Optimization of Re-Entrant Hybrid Flows With Multiple Queue Time Constraints in Batch Processes of Semiconductor Manufacturing

Abstract

This paper proposes optimization methods of re-entrant hybrid flows with multiple queue time constraints in batch processes of semiconductor manufacturing. A smoothing flow concept and a dispatching rule for the re-entrant flows called “re-entrant flow smoothing” [REFS(X)] and a loading rule for the processes with multiple queue time constraints called “synchronized control of kanban and buffer sizes” (SCKB) were developed and evaluated. These optimization methods aimed to both maximize the throughput ratio of quality products and minimize the lead time of work-in-process. A three-view modeling to combine the objective functions was created to respond to an actual problem scale.
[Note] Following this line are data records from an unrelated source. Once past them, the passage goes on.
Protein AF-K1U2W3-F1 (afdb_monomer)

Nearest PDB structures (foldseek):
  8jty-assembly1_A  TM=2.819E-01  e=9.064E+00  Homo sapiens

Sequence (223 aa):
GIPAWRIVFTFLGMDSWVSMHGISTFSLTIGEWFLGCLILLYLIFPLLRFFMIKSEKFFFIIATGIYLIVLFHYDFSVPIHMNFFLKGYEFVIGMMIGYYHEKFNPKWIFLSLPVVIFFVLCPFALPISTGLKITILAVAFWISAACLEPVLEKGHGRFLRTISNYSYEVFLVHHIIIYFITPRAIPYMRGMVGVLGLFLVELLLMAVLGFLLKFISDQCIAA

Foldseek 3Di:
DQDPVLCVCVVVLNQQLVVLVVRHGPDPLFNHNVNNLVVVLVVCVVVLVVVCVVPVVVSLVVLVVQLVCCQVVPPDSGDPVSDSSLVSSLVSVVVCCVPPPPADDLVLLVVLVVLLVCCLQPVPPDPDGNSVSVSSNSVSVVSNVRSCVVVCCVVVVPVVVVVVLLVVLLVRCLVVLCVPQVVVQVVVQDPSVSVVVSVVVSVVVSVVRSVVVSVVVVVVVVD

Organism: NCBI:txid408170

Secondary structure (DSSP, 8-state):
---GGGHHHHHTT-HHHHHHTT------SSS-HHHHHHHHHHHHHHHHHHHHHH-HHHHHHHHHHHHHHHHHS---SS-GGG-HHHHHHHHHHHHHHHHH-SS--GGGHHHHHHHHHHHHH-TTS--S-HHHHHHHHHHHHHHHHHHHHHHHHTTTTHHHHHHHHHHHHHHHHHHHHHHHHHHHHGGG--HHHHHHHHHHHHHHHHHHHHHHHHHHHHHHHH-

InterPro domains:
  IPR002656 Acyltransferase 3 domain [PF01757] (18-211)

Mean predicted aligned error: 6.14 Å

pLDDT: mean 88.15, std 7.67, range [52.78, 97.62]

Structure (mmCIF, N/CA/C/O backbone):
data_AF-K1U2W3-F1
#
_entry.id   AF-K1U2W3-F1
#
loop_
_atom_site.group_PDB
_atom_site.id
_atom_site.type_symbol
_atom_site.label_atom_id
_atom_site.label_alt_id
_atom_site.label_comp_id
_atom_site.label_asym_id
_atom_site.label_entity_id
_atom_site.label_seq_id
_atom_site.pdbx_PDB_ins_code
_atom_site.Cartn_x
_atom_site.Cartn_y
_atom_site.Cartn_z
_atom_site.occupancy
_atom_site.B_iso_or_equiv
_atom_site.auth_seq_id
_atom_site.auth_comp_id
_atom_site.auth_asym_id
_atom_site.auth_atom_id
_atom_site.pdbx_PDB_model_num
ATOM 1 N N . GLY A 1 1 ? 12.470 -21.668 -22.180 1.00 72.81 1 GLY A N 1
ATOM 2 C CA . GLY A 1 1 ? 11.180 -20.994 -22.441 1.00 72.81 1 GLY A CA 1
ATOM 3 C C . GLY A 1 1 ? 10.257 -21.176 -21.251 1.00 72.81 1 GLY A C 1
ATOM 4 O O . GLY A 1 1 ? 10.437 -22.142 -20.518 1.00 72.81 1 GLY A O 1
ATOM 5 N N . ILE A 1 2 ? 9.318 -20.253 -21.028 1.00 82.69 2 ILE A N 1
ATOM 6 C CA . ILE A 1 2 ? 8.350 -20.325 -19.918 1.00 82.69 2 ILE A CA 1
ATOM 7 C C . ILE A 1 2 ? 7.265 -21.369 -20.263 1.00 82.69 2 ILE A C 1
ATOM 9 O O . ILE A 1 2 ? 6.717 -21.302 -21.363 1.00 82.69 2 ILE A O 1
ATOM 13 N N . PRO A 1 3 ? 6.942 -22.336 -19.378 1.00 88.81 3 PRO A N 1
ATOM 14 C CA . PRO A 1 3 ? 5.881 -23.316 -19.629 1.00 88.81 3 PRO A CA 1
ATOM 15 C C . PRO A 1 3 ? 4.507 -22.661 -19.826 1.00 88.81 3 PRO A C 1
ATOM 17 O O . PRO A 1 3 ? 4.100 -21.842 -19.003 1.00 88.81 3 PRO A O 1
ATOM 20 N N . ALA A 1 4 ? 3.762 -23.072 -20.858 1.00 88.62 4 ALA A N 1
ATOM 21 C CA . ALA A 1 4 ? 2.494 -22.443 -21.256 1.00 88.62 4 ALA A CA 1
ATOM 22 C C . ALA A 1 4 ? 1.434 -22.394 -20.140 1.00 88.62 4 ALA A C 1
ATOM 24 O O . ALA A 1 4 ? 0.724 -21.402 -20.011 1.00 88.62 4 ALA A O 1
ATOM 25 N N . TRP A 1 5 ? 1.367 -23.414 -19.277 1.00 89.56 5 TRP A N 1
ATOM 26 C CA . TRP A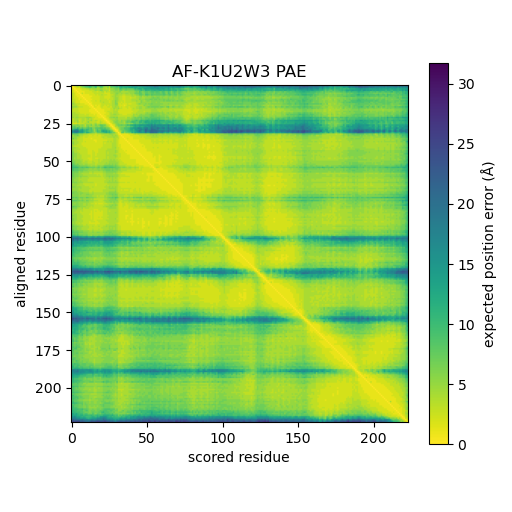 1 5 ? 0.407 -23.460 -18.165 1.00 89.56 5 TRP A CA 1
ATOM 27 C C . TRP A 1 5 ? 0.561 -22.291 -17.175 1.00 89.56 5 TRP A C 1
ATOM 29 O O . TRP A 1 5 ? -0.393 -21.940 -16.486 1.00 89.56 5 TRP A O 1
ATOM 39 N N . ARG A 1 6 ? 1.735 -21.639 -17.121 1.00 87.25 6 ARG A N 1
ATOM 40 C CA . ARG A 1 6 ? 1.985 -20.490 -16.233 1.00 87.25 6 ARG A CA 1
ATOM 41 C C . ARG A 1 6 ? 1.226 -19.224 -16.638 1.00 87.25 6 ARG A C 1
ATOM 43 O O . ARG A 1 6 ? 1.219 -18.275 -15.861 1.00 87.25 6 ARG A O 1
ATOM 50 N N . ILE A 1 7 ? 0.561 -19.211 -17.798 1.00 88.44 7 ILE A N 1
ATOM 51 C CA . ILE A 1 7 ? -0.344 -18.126 -18.210 1.00 88.44 7 ILE A CA 1
ATOM 52 C C . ILE A 1 7 ? -1.524 -17.954 -17.244 1.00 88.44 7 ILE A C 1
ATOM 54 O O . ILE A 1 7 ? -2.069 -16.862 -17.113 1.00 88.44 7 ILE A O 1
ATOM 58 N N . VAL A 1 8 ? -1.883 -19.011 -16.504 1.00 88.50 8 VAL A N 1
ATOM 59 C CA . VAL A 1 8 ? -2.922 -18.957 -15.468 1.00 88.50 8 VAL A CA 1
ATOM 60 C C . VAL A 1 8 ? -2.599 -17.893 -14.417 1.00 88.50 8 VAL A C 1
ATOM 62 O O . VAL A 1 8 ? -3.499 -17.188 -13.979 1.00 88.50 8 VAL A O 1
ATOM 65 N N . PHE A 1 9 ? -1.324 -17.707 -14.055 1.00 87.06 9 PHE A N 1
ATOM 66 C CA . PHE A 1 9 ? -0.948 -16.668 -13.094 1.00 87.06 9 PHE A CA 1
ATOM 67 C C . PHE A 1 9 ? -1.218 -15.257 -13.621 1.00 87.06 9 PHE A C 1
ATOM 69 O O . PHE A 1 9 ? -1.603 -14.398 -12.838 1.00 87.06 9 PHE A O 1
ATOM 76 N N . THR A 1 10 ? -1.081 -15.028 -14.925 1.00 86.44 10 THR A N 1
ATOM 77 C CA . THR A 1 10 ? -1.392 -13.741 -15.564 1.00 86.44 10 THR A CA 1
ATOM 78 C C . THR A 1 10 ? -2.891 -13.469 -15.531 1.00 86.44 10 THR A C 1
ATOM 80 O O . THR A 1 10 ? -3.312 -12.399 -15.109 1.00 86.44 10 THR A O 1
ATOM 83 N N . PHE A 1 11 ? -3.716 -14.462 -15.877 1.00 85.75 11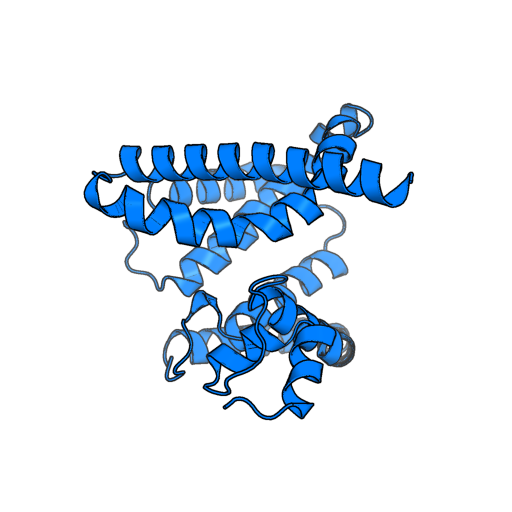 PHE A N 1
ATOM 84 C CA . PHE A 1 11 ? -5.175 -14.325 -15.798 1.00 85.75 11 PHE A CA 1
ATOM 85 C C . PHE A 1 11 ? -5.683 -14.105 -14.370 1.00 85.75 11 PHE A C 1
ATOM 87 O O . PHE A 1 11 ? -6.670 -13.403 -14.173 1.00 85.75 11 PHE A O 1
ATOM 94 N N . LEU A 1 12 ? -5.010 -14.688 -13.377 1.00 86.38 12 LEU A N 1
ATOM 95 C CA . LEU A 1 12 ? -5.342 -14.503 -11.966 1.00 86.38 12 LEU A CA 1
ATOM 96 C C . LEU A 1 12 ? -4.748 -13.221 -11.355 1.00 86.38 12 LEU A C 1
ATOM 98 O O . LEU A 1 12 ? -5.003 -12.966 -10.184 1.00 86.38 12 LEU A O 1
ATOM 102 N N . GLY A 1 13 ? -3.934 -12.443 -12.081 1.00 84.75 13 GLY A N 1
ATOM 103 C CA . GLY A 1 13 ? -3.224 -11.282 -11.516 1.00 84.75 13 GLY A CA 1
ATOM 104 C C . GLY A 1 13 ? -2.169 -11.649 -10.457 1.00 84.75 13 GLY A C 1
ATOM 105 O O . GLY A 1 13 ? -1.847 -10.854 -9.580 1.00 84.75 13 GLY A O 1
ATOM 106 N N . MET A 1 14 ? -1.659 -12.882 -10.503 1.00 89.19 14 MET A N 1
ATOM 107 C CA . MET A 1 14 ? -0.671 -13.450 -9.574 1.00 89.19 14 MET A CA 1
ATOM 108 C C . MET A 1 14 ? 0.736 -13.547 -10.182 1.00 89.19 14 MET A C 1
ATOM 110 O O . MET A 1 14 ? 1.685 -13.929 -9.499 1.00 89.19 14 MET A O 1
ATOM 114 N N . ASP A 1 15 ? 0.883 -13.244 -11.469 1.00 87.12 15 ASP A N 1
ATOM 115 C CA . ASP A 1 15 ? 2.104 -13.418 -12.257 1.00 87.12 15 ASP A CA 1
ATOM 116 C C . ASP A 1 15 ? 3.341 -12.740 -11.648 1.00 87.12 15 ASP A C 1
ATOM 118 O O . ASP A 1 15 ? 4.392 -13.375 -11.511 1.00 87.12 15 ASP A O 1
ATOM 122 N N . SER A 1 16 ? 3.208 -11.481 -11.252 1.00 86.88 16 SER A N 1
ATOM 123 C CA . SER A 1 16 ? 4.288 -10.627 -10.766 1.00 86.88 16 SER A CA 1
ATOM 124 C C . SER A 1 16 ? 4.648 -10.976 -9.321 1.00 86.88 16 SER A C 1
ATOM 126 O O . SER A 1 16 ? 5.827 -11.069 -8.979 1.00 86.88 16 SER A O 1
ATOM 128 N N . TRP A 1 17 ? 3.646 -11.310 -8.501 1.00 88.62 17 TRP A N 1
ATOM 129 C CA . TRP A 1 17 ? 3.848 -11.845 -7.152 1.00 88.62 17 TRP A CA 1
ATOM 130 C C . TRP A 1 17 ? 4.627 -13.168 -7.162 1.00 88.62 17 TRP A C 1
ATOM 132 O O . TRP A 1 17 ? 5.607 -13.337 -6.434 1.00 88.62 17 TRP A O 1
ATOM 142 N N . VAL A 1 18 ? 4.225 -14.105 -8.024 1.00 89.06 18 VAL A N 1
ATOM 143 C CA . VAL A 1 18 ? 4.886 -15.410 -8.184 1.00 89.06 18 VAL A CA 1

For a manufacturing process consisting of five flows and four re-entrant flows with seven queue time constraints, SCKB-REFS(X) improved the throughput ratio of the quality products by 20.0% compared with first-come first-served (FCFS)-conditional time in 40 days. The mean lead time was also shortened by 60.1% because SCKB-REFS(X) could reduce the setup rate by 83.1% and improve the overall equipment effectiveness by 41.9%, though the performance of minimum inventory variability scheduler application rules is almost the same as that of basic FCFS. REFS-SCKB(X) computed the problem in 4 s or less.